We haven't settled this bar bet yet.

Once we do, we should know how best to use molecular tools to identify pollen...



Wednesday, February 5, 2014

Reconstructing megafaunal diet




A new paper on the tundra came out in Nature. I had a small role in this paper, but found it fascinating.

Reconstructing the vegetation of the Pleistocene steppe by using frozen DNA instead of relying on pollen, it repaints the picture of the Arctic when the megafauna roamed the steppe. Instead of a grassy ecosystem, it was a colorful landscape of wildflowers.

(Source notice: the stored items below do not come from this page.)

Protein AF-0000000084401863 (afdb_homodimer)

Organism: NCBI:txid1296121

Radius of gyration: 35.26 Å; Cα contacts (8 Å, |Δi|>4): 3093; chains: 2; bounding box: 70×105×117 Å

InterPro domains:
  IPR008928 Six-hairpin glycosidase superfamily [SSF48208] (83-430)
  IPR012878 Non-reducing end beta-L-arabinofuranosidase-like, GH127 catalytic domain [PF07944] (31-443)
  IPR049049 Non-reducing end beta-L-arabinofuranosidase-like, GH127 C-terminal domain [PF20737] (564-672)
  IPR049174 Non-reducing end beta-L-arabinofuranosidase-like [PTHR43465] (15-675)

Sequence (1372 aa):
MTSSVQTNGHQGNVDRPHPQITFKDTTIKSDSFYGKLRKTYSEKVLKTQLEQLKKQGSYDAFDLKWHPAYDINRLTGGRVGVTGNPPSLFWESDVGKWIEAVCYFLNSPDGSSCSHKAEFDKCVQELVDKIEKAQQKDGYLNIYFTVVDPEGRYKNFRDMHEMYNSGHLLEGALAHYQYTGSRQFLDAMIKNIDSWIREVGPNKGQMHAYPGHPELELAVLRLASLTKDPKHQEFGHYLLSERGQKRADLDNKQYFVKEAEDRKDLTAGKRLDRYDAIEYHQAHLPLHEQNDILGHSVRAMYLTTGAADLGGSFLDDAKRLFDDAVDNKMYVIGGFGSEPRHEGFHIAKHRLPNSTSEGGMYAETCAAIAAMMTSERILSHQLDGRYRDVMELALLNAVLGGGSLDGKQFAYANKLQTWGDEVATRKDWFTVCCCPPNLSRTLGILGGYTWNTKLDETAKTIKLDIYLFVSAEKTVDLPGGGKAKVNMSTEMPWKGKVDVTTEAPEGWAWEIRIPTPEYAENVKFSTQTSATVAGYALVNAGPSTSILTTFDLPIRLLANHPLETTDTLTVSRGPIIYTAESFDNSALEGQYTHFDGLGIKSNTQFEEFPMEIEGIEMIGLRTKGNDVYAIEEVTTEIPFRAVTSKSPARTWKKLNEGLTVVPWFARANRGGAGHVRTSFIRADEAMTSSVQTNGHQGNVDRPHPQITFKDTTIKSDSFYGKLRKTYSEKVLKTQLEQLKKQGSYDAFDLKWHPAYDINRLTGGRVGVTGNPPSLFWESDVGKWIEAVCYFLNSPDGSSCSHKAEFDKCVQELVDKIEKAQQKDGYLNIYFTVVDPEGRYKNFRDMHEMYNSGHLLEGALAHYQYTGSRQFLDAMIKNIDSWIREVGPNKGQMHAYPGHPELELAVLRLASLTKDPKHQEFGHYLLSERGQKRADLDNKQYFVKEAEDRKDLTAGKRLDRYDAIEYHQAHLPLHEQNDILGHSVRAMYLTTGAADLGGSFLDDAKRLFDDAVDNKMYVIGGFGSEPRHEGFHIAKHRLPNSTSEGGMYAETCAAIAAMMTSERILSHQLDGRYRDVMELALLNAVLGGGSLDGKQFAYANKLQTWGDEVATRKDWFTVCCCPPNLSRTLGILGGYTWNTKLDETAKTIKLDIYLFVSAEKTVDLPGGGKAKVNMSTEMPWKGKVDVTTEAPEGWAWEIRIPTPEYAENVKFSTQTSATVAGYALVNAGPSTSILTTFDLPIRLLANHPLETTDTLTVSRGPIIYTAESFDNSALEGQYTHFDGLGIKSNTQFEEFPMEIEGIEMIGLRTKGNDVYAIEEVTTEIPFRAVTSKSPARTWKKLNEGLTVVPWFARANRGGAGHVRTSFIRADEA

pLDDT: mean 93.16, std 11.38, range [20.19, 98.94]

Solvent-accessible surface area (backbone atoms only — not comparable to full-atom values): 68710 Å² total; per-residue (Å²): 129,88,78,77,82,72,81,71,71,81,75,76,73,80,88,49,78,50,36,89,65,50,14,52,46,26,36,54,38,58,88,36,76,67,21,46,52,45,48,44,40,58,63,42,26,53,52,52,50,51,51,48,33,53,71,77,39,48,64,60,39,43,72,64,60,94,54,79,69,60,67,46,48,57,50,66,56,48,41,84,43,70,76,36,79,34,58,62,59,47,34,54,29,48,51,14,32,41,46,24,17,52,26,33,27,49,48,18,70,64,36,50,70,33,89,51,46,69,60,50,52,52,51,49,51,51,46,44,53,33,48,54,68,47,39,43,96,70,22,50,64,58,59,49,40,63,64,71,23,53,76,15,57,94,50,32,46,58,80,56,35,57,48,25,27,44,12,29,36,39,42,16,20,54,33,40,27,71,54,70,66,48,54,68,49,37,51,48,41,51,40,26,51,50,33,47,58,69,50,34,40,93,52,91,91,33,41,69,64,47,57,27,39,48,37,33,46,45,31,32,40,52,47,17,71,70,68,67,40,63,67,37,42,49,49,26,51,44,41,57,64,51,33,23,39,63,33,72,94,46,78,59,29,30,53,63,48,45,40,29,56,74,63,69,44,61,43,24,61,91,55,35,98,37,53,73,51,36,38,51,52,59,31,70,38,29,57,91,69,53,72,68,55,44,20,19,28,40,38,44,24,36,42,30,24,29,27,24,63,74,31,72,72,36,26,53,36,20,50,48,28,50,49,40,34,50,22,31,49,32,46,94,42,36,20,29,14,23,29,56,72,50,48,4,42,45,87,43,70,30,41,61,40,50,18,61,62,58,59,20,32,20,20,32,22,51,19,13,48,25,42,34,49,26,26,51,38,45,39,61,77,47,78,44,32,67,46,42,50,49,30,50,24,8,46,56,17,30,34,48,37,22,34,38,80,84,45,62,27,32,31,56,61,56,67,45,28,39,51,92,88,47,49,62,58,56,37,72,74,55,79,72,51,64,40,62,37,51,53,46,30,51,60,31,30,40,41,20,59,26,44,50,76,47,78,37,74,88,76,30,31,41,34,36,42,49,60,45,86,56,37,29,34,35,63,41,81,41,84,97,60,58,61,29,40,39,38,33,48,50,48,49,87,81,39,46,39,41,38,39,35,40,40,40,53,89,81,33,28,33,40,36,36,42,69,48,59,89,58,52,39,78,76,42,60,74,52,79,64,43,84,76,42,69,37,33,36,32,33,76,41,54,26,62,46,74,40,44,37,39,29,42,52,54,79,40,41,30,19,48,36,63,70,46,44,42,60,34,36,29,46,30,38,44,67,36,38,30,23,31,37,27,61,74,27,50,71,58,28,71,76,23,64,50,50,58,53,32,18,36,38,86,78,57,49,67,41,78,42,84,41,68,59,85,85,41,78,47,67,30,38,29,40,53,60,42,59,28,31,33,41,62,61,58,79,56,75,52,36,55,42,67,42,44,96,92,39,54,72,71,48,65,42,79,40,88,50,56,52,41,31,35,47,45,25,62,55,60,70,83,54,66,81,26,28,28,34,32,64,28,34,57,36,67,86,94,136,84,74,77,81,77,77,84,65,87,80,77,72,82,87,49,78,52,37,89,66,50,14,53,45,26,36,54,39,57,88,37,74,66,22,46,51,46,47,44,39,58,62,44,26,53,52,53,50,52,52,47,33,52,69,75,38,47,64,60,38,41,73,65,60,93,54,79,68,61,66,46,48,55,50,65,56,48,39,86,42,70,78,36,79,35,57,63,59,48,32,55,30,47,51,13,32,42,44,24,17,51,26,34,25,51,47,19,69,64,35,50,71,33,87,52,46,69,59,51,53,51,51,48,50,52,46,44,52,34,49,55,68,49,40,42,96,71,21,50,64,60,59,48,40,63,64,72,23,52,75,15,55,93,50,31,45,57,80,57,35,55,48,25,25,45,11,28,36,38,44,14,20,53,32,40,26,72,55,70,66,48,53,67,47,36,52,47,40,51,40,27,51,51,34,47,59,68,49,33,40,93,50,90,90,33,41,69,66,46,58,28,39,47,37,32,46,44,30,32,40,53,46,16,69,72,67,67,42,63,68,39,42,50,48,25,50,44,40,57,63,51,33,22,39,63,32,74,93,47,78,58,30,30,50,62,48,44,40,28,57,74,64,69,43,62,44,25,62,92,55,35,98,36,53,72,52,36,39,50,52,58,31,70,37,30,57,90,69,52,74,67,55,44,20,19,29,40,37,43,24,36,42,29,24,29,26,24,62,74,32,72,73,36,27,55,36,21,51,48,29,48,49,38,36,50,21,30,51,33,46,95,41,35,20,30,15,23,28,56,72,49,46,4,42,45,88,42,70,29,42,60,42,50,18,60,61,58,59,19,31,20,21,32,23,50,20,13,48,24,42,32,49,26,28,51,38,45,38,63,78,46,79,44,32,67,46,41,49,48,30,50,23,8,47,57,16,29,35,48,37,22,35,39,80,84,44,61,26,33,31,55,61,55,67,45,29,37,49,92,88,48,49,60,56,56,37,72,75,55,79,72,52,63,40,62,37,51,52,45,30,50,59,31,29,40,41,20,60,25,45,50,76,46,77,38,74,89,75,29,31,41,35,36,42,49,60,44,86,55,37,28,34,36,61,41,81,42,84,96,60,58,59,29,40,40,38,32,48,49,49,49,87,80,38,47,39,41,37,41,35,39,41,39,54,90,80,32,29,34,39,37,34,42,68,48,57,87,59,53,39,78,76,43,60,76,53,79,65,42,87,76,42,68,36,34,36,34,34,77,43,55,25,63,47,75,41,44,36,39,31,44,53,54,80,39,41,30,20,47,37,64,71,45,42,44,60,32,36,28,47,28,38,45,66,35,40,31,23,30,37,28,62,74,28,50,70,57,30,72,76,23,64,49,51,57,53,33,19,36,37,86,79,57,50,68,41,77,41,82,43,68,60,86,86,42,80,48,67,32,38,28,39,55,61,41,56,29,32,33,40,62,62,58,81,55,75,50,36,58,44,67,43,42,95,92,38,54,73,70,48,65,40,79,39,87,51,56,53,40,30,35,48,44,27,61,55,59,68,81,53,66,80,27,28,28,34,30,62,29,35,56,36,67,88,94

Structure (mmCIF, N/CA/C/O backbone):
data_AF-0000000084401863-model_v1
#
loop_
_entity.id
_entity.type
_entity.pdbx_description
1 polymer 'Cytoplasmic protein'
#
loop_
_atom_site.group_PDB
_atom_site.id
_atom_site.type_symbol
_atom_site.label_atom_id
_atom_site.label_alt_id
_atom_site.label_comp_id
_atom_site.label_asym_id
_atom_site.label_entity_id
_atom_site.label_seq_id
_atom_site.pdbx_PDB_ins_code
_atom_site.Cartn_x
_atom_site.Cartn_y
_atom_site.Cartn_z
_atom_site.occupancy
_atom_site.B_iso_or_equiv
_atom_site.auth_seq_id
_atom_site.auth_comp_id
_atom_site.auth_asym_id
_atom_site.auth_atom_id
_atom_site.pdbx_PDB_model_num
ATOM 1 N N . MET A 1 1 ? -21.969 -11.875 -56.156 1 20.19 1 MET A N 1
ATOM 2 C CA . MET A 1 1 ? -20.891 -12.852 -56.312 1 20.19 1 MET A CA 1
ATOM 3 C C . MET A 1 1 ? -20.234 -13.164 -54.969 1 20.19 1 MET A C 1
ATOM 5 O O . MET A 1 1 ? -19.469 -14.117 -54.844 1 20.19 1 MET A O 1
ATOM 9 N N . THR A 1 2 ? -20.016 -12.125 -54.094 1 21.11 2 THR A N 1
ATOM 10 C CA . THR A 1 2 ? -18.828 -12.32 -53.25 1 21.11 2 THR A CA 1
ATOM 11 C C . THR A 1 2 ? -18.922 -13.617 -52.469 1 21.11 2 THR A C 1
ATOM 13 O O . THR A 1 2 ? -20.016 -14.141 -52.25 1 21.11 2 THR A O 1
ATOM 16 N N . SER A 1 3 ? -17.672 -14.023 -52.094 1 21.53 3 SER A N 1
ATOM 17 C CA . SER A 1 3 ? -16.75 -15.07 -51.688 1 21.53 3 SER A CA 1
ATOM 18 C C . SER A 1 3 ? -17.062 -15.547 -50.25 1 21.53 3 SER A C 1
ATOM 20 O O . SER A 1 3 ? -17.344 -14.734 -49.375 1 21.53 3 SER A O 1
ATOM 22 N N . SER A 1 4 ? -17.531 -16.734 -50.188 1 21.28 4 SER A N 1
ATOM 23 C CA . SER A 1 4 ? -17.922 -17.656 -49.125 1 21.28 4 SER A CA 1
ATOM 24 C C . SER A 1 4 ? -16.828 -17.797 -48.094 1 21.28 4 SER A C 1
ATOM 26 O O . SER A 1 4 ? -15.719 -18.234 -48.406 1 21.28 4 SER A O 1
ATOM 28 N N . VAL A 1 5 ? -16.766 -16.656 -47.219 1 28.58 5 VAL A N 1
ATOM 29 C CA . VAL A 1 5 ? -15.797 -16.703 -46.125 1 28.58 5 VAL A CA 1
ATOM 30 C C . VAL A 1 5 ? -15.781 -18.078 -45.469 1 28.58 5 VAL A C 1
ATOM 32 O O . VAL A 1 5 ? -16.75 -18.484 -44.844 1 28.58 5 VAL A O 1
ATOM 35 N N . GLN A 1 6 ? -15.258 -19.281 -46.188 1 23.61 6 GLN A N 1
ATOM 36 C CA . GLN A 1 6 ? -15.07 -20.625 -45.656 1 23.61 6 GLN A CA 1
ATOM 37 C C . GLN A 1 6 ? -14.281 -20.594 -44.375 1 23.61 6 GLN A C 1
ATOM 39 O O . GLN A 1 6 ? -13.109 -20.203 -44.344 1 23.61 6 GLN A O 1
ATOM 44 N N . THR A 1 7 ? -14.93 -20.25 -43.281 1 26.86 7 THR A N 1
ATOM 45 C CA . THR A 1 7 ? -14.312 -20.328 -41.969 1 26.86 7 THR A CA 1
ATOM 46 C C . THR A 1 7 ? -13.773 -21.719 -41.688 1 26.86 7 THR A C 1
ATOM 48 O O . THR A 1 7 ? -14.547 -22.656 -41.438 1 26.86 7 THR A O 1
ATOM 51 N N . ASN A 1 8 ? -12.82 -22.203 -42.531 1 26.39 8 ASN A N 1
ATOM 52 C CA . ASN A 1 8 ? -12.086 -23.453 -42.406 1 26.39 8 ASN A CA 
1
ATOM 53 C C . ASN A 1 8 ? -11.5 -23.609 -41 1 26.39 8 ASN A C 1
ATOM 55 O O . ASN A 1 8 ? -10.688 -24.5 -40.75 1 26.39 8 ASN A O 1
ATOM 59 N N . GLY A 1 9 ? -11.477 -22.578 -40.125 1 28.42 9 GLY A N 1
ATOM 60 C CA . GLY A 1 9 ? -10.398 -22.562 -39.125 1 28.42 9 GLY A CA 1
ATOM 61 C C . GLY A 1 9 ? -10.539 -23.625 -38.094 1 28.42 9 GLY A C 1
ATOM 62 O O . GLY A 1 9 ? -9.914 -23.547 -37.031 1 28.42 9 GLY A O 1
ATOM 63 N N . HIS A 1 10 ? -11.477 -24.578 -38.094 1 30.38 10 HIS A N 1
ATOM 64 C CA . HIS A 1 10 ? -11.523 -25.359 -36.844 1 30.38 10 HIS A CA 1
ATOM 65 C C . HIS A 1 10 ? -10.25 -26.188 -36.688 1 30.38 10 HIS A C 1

More interestingly, the megafauna ate a lot of wildflowers.

Whether they preferred wildflowers over grasses or not is unknown, but a large proportion of the protein that they took in likely came from forbs.

And when the megafauna went extinct, the wildflowers declined in abundance.

The same thing happens when we pull grazers off of modern grasslands.

There isn't any evidence to support that something wiped out the forbs, which cascaded to wipe out the megafauna. Yet, the reduction of the high-protein forbs as grasses took over might have hastened their demise.


Willerslev, E., J. Davison, M. Moora, M. Zobel, E. Coissac, M. E. Edwards, E. D. Lorenzen, M. VestergÄrd, G. Gussarova, J. Haile, et al. 2014. Fifty thousand years of Arctic vegetation and megafaunal diet. Nature 506:47-51.